暗い。光源の全くない扉の向こうからは、少しの湿り気を帯びた冷たい空気があふれてくる。
ミシェルは左手に持っていたランプのスイッチをひねることで、明かりをつけた。
電池式の安っぽい明かりが、扉の向こうに広がる風景を照らし出した。
下へ向かう階段。石造りのそれらは薄く濡れていて、奥の空間の湿り気が強いことをあらわしている。
ミシェルは階段を一段、一段、確かめるように降りて行った。大げさなほどに、硬い足音が石造りの壁に響く。
――――ふ、
階段が終わると、唐突に広い場所に出た。
小さな部屋、と言ってもいい。そこにはいくつか台が並び、そのうちの三つに布が掛けられている。
一番奥には、机として使われている大理石の台がある。そこへ、ミシェルは電池式のランプと、胸ポケットに入れていた封筒を置いた。
封筒の数は、三通。
布が掛けられている台は、三台。
ミシェルは、壁のフックに掛けられていた黒いロングジャケットを、音を立てて羽織る。
「この度は、ご愁傷様です」
コートの裾は、闇に沈んだこの部屋に溶けて消えてしまいそうなほどに黒い。
チープな光が照らす銀色の髪と赤い瞳だけが、ミシェルがここに居るという存在を証明している。
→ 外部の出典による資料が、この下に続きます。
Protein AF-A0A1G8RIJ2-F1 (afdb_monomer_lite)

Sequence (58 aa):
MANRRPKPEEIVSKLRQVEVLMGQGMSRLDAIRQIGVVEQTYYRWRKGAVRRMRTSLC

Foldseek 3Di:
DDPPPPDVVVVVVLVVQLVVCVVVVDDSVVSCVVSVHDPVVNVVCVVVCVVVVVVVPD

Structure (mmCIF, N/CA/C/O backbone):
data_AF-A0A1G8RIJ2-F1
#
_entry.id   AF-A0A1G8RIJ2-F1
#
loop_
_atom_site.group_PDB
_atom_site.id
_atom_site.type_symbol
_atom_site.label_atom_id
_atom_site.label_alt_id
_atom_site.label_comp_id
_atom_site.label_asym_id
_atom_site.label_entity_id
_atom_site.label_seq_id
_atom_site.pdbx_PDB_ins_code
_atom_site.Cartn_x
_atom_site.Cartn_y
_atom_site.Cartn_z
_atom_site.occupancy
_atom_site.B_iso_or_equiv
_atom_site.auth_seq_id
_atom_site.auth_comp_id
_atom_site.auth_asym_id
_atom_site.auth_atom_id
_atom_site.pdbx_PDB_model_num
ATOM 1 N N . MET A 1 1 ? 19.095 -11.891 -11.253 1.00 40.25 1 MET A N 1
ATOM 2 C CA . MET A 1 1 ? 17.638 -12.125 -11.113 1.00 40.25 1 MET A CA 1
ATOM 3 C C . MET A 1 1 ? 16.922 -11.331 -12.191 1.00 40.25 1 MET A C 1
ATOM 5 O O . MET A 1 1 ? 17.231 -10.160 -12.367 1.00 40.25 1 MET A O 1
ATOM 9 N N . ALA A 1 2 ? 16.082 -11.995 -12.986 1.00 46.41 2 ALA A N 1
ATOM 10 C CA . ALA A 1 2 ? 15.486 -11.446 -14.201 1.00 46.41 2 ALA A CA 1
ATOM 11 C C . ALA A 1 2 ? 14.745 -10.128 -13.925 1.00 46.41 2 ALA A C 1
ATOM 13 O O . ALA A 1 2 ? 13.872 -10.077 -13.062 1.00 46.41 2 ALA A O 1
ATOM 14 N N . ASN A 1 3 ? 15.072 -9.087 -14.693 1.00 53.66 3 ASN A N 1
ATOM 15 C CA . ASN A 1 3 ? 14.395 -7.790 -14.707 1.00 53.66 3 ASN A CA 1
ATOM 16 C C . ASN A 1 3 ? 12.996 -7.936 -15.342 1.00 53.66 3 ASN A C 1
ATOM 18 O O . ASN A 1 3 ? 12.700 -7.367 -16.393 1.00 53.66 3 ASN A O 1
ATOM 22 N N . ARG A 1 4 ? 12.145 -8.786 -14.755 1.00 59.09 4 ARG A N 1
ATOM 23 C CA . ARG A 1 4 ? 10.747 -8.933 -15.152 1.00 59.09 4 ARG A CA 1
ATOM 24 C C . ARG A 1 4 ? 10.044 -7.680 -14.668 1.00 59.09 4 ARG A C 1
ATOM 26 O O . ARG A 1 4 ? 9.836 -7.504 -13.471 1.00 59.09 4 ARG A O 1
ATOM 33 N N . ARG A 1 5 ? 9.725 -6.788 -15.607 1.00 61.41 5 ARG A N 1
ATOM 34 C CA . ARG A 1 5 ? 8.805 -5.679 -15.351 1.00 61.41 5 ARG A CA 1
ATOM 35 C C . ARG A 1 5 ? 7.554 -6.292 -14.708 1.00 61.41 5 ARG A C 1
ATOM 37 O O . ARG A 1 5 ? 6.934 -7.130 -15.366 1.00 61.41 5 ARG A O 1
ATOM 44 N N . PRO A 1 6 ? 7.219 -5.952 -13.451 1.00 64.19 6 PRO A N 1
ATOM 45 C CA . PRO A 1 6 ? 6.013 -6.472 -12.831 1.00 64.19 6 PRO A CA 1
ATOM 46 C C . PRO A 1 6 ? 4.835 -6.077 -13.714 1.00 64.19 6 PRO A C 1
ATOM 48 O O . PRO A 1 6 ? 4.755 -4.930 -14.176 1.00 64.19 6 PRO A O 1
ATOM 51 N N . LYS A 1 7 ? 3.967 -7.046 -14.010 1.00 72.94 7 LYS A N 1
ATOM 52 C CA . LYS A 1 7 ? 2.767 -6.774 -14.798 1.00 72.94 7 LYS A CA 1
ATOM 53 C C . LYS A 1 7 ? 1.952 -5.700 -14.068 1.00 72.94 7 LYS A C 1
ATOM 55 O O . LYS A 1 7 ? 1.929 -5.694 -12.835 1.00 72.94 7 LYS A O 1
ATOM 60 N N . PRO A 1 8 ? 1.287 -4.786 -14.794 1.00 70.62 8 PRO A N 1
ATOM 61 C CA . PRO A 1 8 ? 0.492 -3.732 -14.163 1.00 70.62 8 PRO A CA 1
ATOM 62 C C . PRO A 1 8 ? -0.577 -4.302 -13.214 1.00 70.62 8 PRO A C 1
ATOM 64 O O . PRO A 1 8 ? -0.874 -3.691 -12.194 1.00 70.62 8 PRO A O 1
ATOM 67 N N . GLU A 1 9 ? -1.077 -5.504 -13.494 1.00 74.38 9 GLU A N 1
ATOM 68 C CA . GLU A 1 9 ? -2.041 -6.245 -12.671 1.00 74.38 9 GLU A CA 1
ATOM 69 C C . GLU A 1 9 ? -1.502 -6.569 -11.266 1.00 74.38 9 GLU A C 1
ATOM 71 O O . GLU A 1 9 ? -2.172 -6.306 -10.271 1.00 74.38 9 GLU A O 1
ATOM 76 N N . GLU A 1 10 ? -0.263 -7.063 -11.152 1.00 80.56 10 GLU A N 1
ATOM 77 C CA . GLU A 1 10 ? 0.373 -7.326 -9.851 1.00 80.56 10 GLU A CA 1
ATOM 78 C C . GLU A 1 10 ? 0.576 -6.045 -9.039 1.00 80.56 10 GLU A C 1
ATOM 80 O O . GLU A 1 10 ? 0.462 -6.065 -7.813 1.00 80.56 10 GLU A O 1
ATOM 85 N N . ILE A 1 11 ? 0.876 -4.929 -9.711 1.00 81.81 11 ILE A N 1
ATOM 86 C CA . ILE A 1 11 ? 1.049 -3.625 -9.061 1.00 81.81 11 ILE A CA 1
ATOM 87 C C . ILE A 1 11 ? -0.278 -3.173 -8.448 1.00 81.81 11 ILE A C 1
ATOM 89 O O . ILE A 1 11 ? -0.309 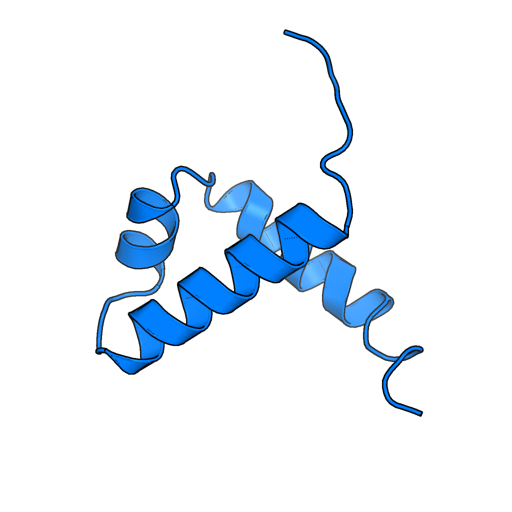-2.781 -7.283 1.00 81.81 11 ILE A O 1
ATOM 93 N N . VAL A 1 12 ? -1.378 -3.262 -9.202 1.00 81.06 12 VAL A N 1
ATOM 94 C CA . VAL A 1 12 ? -2.716 -2.881 -8.722 1.00 81.06 12 VAL A CA 1
ATOM 95 C C . VAL A 1 12 ? -3.163 -3.773 -7.564 1.00 81.06 12 VAL A 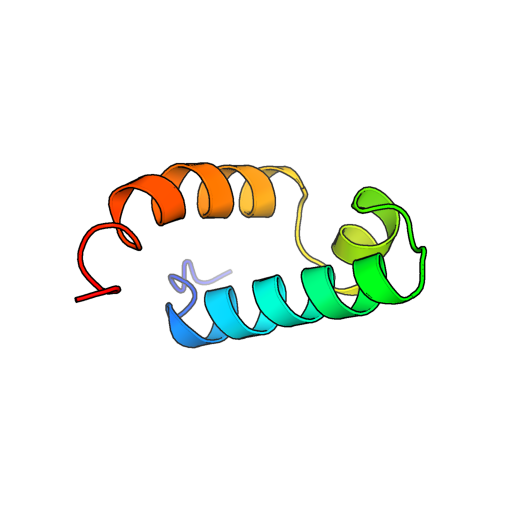C 1
ATOM 97 O O . VAL A 1 12 ? -3.645 -3.253 -6.559 1.00 81.06 12 VAL A O 1
ATOM 100 N N . SER A 1 13 ? -2.947 -5.087 -7.651 1.00 85.12 13 SER A N 1
ATOM 101 C CA . SER A 1 13 ? -3.277 -6.020 -6.564 1.00 85.12 13 SER A CA 1
ATOM 102 C C . SER A 1 13 ? -2.514 -5.702 -5.276 1.00 85.12 13 SER A C 1
ATOM 104 O O . SER A 1 13 ? -3.112 -5.660 -4.202 1.00 85.12 13 SER A O 1
ATOM 106 N N . LYS A 1 14 ? -1.213 -5.396 -5.374 1.00 84.69 14 LYS A N 1
ATOM 107 C CA . LYS A 1 14 ? -0.386 -5.006 -4.218 1.00 84.69 14 LYS A CA 1
ATOM 108 C C . LYS A 1 14 ? -0.801 -3.652 -3.639 1.00 84.69 14 LYS A C 1
ATOM 110 O O . LYS A 1 14 ? -0.831 -3.502 -2.423 1.00 84.69 14 LYS A O 1
ATOM 115 N N . LEU A 1 15 ? -1.161 -2.677 -4.478 1.00 83.56 15 LEU A N 1
ATOM 116 C CA . LEU A 1 15 ? -1.671 -1.381 -4.013 1.00 83.56 15 LEU A CA 1
ATOM 117 C C . LEU A 1 15 ? -3.010 -1.525 -3.273 1.00 83.56 15 LEU A C 1
ATOM 119 O O . LEU A 1 15 ? -3.148 -0.970 -2.186 1.00 83.56 15 LEU A O 1
ATOM 123 N N . ARG A 1 16 ? -3.943 -2.335 -3.792 1.00 84.81 16 ARG A N 1
ATOM 124 C CA . ARG A 1 16 ? -5.215 -2.635 -3.110 1.00 84.81 16 ARG A CA 1
ATOM 125 C C . ARG A 1 16 ? -5.000 -3.320 -1.761 1.00 84.81 16 ARG A C 1
ATOM 127 O O . ARG A 1 16 ? -5.677 -2.984 -0.798 1.00 84.81 16 ARG A O 1
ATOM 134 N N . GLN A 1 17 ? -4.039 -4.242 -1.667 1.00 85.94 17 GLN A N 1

ミシェルは大理石の台の上に置いてあった薄手の黒い皮手袋を手にはめると、布が掛けてあった台の上のひとつに近寄り、おもむろに布を剥いだ。
人形、と、誰もが最初は誤解するだろう。それほどまでにその死体は精工に組み立てられていた。
組み立てられて、いた。
その死体は真夜中、朝に港で見た赤茶色のくせ毛をした、腹がずたずたに引き裂かれた死体そのものだった。
だが到底、死体とは思えない様相である。死装束として着せられている深い緑色のスーツから見える襟元に、辛うじて縫合の痕が見える程度で、目立った傷跡は他にはないのだから。
愛おしそうに、ミシェルはその頬に触る。
恭しく顔色を窺うように、しばらくそうしていた後に――机の上にあった一枚の封筒を手に取った。
宛名は、【Ung-rose】となっているその封筒の中身。
便箋に書かれた内容は……
「死人――リラ・マグノリアの葬送を依頼、か」
ミシェルのその頭の中では、三人分の死体をどう葬送しようか、それだけで頭がいっぱいだった。
【Ung-rose】、それはミシェルのもう一つの店の名前。
この副業こそがミシェルの誇りであり、花屋ではないまた別の側面。
この、死体の世話と葬送こそが――
葬儀屋としての、Michele=Undergroundの惨憺たる日々なのだった。